Data excerpts:
[Start of section]

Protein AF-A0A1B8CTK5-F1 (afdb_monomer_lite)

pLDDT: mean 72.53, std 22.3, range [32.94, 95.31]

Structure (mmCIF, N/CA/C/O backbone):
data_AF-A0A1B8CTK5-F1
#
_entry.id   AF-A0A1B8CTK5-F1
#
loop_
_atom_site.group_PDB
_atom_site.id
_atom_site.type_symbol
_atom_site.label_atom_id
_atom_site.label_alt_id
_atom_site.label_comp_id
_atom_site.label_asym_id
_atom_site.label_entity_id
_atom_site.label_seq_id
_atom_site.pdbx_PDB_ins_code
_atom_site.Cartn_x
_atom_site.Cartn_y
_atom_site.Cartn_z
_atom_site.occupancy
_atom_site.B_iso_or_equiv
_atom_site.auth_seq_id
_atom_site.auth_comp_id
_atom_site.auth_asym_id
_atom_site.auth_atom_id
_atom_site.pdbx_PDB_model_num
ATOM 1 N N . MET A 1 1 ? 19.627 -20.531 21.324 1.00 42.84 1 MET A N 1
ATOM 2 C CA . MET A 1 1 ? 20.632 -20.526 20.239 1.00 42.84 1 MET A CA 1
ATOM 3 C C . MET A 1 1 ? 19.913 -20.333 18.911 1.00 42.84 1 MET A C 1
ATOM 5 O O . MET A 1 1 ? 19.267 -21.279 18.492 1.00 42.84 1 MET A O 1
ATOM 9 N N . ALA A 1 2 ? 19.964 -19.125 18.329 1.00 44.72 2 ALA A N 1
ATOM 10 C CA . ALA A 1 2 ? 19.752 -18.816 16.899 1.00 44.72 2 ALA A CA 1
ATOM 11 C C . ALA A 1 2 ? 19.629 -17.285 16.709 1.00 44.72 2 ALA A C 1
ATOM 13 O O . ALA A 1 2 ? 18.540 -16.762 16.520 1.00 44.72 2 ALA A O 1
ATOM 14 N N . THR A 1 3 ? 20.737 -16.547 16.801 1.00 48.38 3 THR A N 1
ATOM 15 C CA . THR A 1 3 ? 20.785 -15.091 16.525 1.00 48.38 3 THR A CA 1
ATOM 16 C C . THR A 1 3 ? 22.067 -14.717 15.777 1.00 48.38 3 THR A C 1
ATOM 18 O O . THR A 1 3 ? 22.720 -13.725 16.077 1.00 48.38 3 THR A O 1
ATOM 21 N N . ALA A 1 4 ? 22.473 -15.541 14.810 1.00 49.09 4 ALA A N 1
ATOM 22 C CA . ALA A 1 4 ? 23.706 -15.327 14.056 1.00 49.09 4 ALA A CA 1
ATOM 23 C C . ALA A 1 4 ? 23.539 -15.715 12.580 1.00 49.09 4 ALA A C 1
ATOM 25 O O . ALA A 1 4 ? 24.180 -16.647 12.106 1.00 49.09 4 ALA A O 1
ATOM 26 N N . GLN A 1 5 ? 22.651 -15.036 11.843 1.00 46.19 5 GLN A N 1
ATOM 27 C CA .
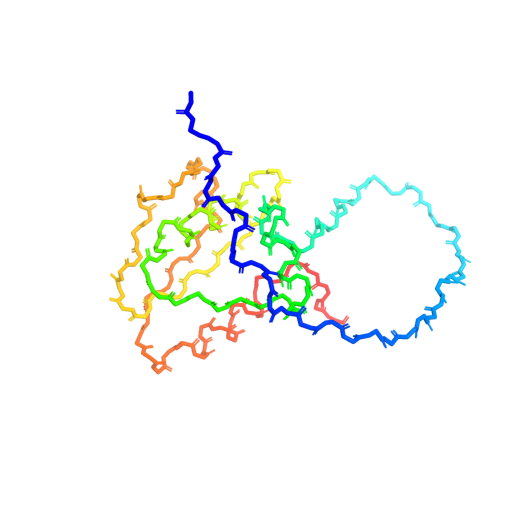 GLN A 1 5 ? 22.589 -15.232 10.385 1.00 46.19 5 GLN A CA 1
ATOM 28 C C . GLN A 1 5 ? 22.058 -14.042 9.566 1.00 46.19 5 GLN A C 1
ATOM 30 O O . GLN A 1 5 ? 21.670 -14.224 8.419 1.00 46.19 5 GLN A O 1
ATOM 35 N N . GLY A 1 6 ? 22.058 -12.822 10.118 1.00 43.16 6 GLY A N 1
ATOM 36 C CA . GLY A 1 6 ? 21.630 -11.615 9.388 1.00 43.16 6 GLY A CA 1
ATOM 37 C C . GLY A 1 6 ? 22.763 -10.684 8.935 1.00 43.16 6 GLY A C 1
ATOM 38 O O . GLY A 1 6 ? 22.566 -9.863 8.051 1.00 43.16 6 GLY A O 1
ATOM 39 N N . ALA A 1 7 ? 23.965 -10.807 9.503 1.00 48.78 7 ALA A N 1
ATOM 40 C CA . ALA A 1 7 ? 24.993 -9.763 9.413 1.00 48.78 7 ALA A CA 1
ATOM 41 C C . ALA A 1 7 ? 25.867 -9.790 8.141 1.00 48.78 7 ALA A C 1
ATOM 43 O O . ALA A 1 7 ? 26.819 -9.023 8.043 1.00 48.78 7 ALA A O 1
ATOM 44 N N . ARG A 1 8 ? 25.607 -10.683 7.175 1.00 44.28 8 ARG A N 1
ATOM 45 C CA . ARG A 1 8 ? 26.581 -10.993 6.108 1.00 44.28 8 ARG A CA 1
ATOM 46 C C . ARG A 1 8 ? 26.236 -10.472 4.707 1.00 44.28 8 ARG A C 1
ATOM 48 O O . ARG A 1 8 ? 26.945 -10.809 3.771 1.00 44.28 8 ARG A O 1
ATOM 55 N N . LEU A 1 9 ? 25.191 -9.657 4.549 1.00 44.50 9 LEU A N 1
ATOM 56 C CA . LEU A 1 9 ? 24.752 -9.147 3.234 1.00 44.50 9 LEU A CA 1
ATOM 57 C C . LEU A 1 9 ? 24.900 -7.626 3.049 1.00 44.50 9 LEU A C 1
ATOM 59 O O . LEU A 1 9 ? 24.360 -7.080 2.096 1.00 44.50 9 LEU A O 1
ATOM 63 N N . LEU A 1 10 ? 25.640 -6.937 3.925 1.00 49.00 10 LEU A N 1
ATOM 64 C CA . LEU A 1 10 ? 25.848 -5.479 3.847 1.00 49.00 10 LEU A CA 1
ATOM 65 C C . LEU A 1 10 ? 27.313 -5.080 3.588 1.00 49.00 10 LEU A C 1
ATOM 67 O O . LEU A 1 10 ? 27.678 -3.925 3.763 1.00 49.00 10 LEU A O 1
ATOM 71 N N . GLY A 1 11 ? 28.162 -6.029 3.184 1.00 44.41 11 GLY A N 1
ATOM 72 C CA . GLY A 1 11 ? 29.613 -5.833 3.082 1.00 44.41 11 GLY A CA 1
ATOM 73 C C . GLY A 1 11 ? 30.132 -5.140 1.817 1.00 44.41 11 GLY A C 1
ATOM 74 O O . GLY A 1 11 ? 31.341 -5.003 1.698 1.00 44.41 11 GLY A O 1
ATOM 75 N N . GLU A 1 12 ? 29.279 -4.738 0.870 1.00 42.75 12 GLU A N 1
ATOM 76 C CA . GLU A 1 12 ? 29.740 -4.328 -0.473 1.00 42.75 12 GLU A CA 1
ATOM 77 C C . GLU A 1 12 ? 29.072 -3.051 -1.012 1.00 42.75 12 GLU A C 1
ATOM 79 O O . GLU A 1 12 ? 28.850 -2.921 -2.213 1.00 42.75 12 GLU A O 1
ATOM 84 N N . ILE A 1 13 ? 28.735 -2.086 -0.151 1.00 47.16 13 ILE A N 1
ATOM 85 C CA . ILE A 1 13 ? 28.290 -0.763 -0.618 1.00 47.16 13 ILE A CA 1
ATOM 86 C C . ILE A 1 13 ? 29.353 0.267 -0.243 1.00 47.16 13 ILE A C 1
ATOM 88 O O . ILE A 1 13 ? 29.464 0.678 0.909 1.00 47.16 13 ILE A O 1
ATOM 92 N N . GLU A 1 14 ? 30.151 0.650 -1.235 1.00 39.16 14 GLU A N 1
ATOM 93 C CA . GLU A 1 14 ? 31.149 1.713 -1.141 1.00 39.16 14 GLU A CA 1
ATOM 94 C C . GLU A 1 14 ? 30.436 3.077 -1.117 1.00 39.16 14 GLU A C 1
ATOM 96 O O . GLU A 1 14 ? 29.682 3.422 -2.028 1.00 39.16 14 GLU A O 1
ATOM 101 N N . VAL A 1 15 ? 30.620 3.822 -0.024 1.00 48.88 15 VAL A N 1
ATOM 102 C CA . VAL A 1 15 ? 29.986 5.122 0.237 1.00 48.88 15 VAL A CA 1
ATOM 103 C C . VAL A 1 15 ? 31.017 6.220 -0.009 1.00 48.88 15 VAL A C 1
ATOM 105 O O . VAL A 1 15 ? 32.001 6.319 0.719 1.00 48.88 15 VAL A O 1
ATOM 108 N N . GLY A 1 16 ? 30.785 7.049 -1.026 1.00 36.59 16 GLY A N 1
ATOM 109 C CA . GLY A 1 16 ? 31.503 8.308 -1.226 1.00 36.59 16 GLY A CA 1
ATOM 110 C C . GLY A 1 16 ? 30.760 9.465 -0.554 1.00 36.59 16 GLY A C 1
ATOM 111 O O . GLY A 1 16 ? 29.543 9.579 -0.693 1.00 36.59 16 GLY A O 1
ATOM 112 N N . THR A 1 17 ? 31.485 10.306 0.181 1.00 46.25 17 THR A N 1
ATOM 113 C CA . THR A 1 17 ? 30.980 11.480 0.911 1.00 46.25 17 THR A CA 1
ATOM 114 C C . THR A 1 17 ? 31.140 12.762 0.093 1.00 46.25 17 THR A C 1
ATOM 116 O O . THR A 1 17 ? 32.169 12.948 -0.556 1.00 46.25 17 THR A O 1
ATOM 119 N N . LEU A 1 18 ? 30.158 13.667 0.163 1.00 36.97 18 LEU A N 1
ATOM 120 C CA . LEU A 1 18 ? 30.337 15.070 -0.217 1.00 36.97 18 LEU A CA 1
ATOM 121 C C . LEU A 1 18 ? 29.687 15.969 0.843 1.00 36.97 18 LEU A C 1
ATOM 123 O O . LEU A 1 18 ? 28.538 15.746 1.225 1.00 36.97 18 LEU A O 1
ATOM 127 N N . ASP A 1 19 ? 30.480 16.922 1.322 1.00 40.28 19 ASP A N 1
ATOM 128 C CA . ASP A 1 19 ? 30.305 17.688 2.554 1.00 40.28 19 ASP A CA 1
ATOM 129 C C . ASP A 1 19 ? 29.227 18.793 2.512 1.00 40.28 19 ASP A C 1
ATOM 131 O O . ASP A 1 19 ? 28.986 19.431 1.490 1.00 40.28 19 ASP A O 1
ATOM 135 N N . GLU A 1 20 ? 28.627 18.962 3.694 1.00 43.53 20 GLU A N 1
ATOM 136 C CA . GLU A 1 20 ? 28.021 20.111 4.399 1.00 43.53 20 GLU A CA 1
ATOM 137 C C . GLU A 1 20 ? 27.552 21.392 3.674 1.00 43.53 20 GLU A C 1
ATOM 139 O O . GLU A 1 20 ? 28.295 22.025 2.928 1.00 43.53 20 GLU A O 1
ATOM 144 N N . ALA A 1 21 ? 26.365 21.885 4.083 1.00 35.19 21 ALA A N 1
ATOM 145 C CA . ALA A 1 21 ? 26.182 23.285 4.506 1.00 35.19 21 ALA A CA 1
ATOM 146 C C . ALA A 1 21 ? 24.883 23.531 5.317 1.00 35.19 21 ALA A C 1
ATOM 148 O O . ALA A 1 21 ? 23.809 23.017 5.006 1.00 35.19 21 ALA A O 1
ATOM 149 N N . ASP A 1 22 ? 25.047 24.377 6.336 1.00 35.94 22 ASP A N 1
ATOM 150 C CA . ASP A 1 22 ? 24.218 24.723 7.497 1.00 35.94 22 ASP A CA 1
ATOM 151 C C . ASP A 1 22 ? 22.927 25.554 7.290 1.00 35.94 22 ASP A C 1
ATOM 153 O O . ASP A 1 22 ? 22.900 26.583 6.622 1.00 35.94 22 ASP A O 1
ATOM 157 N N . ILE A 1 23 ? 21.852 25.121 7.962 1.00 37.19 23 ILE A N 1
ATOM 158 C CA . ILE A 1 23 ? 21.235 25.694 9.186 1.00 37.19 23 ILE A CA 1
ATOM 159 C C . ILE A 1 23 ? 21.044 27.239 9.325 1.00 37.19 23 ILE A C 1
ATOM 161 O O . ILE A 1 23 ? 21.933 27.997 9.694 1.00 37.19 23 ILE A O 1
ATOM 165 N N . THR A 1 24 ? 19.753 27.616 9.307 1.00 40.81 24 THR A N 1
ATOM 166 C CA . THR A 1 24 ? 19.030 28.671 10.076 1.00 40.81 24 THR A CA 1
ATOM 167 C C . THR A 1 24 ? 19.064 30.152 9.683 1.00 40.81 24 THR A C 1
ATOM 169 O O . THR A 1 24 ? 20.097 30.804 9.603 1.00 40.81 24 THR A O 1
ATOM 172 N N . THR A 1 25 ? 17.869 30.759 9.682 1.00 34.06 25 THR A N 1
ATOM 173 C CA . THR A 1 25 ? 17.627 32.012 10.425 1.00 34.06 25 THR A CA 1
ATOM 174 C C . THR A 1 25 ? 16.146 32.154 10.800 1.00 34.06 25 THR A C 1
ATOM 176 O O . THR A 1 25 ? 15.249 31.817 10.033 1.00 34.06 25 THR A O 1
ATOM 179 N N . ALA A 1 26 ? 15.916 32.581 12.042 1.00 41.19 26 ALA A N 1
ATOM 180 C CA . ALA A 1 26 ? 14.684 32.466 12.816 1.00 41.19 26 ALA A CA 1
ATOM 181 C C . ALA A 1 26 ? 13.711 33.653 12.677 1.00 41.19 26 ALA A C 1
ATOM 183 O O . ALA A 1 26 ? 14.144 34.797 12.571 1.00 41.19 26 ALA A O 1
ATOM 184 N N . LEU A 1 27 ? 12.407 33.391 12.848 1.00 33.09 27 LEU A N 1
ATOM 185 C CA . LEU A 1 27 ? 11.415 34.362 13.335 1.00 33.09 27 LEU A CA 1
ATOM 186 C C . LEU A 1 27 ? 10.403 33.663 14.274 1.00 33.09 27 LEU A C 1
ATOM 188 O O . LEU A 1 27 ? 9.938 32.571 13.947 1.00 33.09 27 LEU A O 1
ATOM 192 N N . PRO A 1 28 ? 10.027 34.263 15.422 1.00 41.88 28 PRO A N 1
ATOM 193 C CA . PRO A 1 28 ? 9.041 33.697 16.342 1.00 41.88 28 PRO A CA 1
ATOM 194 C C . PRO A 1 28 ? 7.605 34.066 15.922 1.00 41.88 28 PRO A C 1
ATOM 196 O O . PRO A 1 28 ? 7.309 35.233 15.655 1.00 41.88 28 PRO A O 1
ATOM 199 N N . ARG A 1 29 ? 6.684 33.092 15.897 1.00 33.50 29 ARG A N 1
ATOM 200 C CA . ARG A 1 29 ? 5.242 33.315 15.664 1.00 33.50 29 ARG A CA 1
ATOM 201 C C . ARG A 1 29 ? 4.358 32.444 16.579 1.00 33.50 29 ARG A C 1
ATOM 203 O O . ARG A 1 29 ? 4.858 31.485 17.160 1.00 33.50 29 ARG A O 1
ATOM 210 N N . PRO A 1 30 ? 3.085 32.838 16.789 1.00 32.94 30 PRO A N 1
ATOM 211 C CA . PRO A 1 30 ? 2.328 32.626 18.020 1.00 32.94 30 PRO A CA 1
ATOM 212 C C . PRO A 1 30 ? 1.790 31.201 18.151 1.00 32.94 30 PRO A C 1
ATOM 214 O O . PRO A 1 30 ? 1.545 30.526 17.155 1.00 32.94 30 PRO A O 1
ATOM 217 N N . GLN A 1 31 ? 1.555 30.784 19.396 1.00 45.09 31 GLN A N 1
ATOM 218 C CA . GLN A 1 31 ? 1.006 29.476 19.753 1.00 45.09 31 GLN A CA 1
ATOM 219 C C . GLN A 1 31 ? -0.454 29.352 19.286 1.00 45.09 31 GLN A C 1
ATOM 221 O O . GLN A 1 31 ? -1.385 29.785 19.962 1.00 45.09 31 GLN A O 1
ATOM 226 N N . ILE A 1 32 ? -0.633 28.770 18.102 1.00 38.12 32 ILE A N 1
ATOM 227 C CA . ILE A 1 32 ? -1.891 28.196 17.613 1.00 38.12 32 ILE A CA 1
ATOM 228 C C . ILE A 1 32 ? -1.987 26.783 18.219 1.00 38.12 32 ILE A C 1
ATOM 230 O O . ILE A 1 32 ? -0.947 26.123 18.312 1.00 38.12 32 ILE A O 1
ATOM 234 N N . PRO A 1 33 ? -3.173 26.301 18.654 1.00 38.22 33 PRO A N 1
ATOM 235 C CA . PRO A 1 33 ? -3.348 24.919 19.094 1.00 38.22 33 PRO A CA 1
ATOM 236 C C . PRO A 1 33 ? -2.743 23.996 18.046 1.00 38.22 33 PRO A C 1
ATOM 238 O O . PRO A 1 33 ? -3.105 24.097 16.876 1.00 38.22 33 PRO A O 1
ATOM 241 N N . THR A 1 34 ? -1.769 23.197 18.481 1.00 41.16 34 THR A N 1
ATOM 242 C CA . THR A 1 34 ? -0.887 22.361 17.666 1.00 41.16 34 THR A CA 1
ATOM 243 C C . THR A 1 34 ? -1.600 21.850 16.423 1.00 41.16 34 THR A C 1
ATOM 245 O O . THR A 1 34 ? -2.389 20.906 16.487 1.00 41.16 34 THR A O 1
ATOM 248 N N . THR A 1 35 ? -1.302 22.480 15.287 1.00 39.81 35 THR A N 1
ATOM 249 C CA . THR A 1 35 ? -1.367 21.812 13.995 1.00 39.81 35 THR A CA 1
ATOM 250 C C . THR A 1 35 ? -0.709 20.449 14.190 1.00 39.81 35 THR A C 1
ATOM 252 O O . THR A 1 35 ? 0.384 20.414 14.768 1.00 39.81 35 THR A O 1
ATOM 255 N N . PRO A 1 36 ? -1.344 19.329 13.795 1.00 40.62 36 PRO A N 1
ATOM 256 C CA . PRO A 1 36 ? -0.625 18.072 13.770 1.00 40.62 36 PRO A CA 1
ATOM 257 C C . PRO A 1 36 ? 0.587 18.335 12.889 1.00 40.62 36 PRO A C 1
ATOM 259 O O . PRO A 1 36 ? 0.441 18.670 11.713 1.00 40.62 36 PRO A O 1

[End of section]
[Start of section]

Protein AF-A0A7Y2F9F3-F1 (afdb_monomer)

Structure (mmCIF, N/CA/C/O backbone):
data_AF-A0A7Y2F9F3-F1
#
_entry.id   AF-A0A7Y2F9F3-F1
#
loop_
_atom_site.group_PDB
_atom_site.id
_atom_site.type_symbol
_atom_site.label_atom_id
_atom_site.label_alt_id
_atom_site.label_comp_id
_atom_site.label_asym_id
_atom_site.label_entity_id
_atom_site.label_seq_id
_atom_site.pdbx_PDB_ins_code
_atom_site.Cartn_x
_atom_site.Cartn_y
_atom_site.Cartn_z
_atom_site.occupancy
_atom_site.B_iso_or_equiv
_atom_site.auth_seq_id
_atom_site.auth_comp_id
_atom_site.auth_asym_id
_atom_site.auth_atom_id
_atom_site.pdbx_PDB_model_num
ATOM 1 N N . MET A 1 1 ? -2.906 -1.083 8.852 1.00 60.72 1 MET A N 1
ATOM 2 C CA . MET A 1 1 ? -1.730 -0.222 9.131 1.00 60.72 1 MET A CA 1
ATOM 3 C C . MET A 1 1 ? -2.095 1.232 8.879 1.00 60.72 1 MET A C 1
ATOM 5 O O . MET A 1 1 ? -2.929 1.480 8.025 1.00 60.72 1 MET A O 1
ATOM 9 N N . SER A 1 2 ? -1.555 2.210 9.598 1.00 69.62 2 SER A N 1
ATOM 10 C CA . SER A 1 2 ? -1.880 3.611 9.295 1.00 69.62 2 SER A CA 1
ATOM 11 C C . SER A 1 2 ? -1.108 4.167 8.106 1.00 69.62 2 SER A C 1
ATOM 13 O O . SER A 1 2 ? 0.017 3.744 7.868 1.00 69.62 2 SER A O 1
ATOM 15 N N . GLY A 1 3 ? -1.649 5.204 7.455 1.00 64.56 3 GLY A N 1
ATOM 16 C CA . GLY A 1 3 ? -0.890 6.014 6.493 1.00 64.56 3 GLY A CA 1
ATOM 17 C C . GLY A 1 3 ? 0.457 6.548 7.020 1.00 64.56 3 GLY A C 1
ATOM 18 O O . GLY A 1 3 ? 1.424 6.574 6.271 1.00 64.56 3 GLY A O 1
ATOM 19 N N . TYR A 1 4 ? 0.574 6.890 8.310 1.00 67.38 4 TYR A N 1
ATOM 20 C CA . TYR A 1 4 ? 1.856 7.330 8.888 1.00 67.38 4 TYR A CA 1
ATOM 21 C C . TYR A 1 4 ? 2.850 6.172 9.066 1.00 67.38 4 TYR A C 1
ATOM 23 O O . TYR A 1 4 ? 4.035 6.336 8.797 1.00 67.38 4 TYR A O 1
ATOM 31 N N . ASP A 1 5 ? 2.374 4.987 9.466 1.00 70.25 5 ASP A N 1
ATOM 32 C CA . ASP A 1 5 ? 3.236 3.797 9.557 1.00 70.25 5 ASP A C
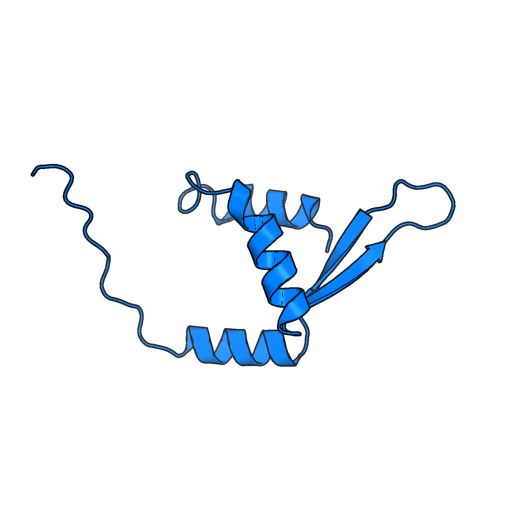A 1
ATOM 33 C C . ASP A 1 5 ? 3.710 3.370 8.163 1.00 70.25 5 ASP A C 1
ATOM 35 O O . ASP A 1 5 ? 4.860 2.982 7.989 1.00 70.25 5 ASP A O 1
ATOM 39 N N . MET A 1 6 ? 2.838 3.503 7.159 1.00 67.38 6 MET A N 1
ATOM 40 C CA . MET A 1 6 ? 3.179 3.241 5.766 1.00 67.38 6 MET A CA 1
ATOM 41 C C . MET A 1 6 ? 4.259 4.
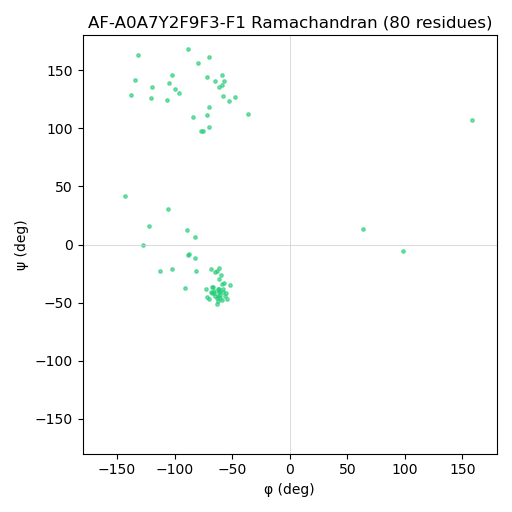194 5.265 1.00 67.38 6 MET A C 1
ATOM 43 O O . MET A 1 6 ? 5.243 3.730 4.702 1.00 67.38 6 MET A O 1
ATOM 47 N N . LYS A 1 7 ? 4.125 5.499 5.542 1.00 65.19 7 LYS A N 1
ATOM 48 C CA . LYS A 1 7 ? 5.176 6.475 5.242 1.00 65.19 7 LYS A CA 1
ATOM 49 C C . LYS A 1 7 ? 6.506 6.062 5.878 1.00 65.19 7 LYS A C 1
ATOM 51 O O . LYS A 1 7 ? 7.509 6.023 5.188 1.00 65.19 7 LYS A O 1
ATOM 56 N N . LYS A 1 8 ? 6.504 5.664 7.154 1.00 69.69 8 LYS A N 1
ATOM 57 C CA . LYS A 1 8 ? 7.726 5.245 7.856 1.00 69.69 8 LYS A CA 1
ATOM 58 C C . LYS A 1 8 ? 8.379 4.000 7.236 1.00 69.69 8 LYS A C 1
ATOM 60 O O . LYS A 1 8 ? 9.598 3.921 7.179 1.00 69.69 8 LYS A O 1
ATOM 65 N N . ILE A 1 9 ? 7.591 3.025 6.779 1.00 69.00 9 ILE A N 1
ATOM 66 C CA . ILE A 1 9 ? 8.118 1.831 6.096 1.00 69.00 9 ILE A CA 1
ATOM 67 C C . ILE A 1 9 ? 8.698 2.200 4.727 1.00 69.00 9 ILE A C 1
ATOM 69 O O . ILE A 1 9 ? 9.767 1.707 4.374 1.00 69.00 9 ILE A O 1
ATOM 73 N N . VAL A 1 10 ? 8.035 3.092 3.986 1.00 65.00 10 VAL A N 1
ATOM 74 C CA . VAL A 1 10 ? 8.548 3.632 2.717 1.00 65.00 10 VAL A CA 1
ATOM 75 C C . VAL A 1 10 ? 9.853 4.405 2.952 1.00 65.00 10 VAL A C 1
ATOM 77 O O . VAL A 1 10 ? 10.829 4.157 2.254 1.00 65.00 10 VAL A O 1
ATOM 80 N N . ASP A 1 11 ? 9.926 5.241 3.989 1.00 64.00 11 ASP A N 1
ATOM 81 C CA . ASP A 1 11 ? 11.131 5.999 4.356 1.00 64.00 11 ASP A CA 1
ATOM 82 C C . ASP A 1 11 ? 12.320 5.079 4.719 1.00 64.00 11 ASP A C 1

[End of section]

### WORK REQUEST
Copy only this part of the entries above: the line with "ATOM 221 O O", the line with "ATOM 243 C C", and the lines between, all exactly as written.

### COMPLETED EXERCISE
ATOM 221 O O . GLN A 1 31 ? -1.385 29.785 19.962 1.00 45.09 31 GLN A O 1
ATOM 226 N N . ILE A 1 32 ? -0.633 28.770 18.102 1.00 38.12 32 ILE A N 1
ATOM 227 C CA . ILE A 1 32 ? -1.891 28.196 17.613 1.00 38.12 32 ILE A CA 1
ATOM 228 C C . ILE A 1 32 ? -1.987 26.783 18.219 1.00 38.12 32 ILE A C 1
ATOM 230 O O . ILE A 1 32 ? -0.947 26.123 18.312 1.00 38.12 32 ILE A O 1
ATOM 234 N N . PRO A 1 33 ? -3.173 26.301 18.654 1.00 38.22 33 PRO A N 1
ATOM 235 C CA . PRO A 1 33 ? -3.348 24.919 19.094 1.00 38.22 33 PRO A CA 1
ATOM 236 C C . PRO A 1 33 ? -2.743 23.996 18.046 1.00 38.22 33 PRO A C 1
ATOM 238 O O . PRO A 1 33 ? -3.105 24.097 16.876 1.00 38.22 33 PRO A O 1
ATOM 241 N N . THR A 1 34 ? -1.769 23.197 18.481 1.00 41.16 34 THR A N 1
ATOM 242 C CA . THR A 1 34 ? -0.887 22.361 17.666 1.00 41.16 34 THR A CA 1
ATOM 243 C C . THR A 1 34 ? -1.600 21.850 16.423 1.00 41.16 34 THR A C 1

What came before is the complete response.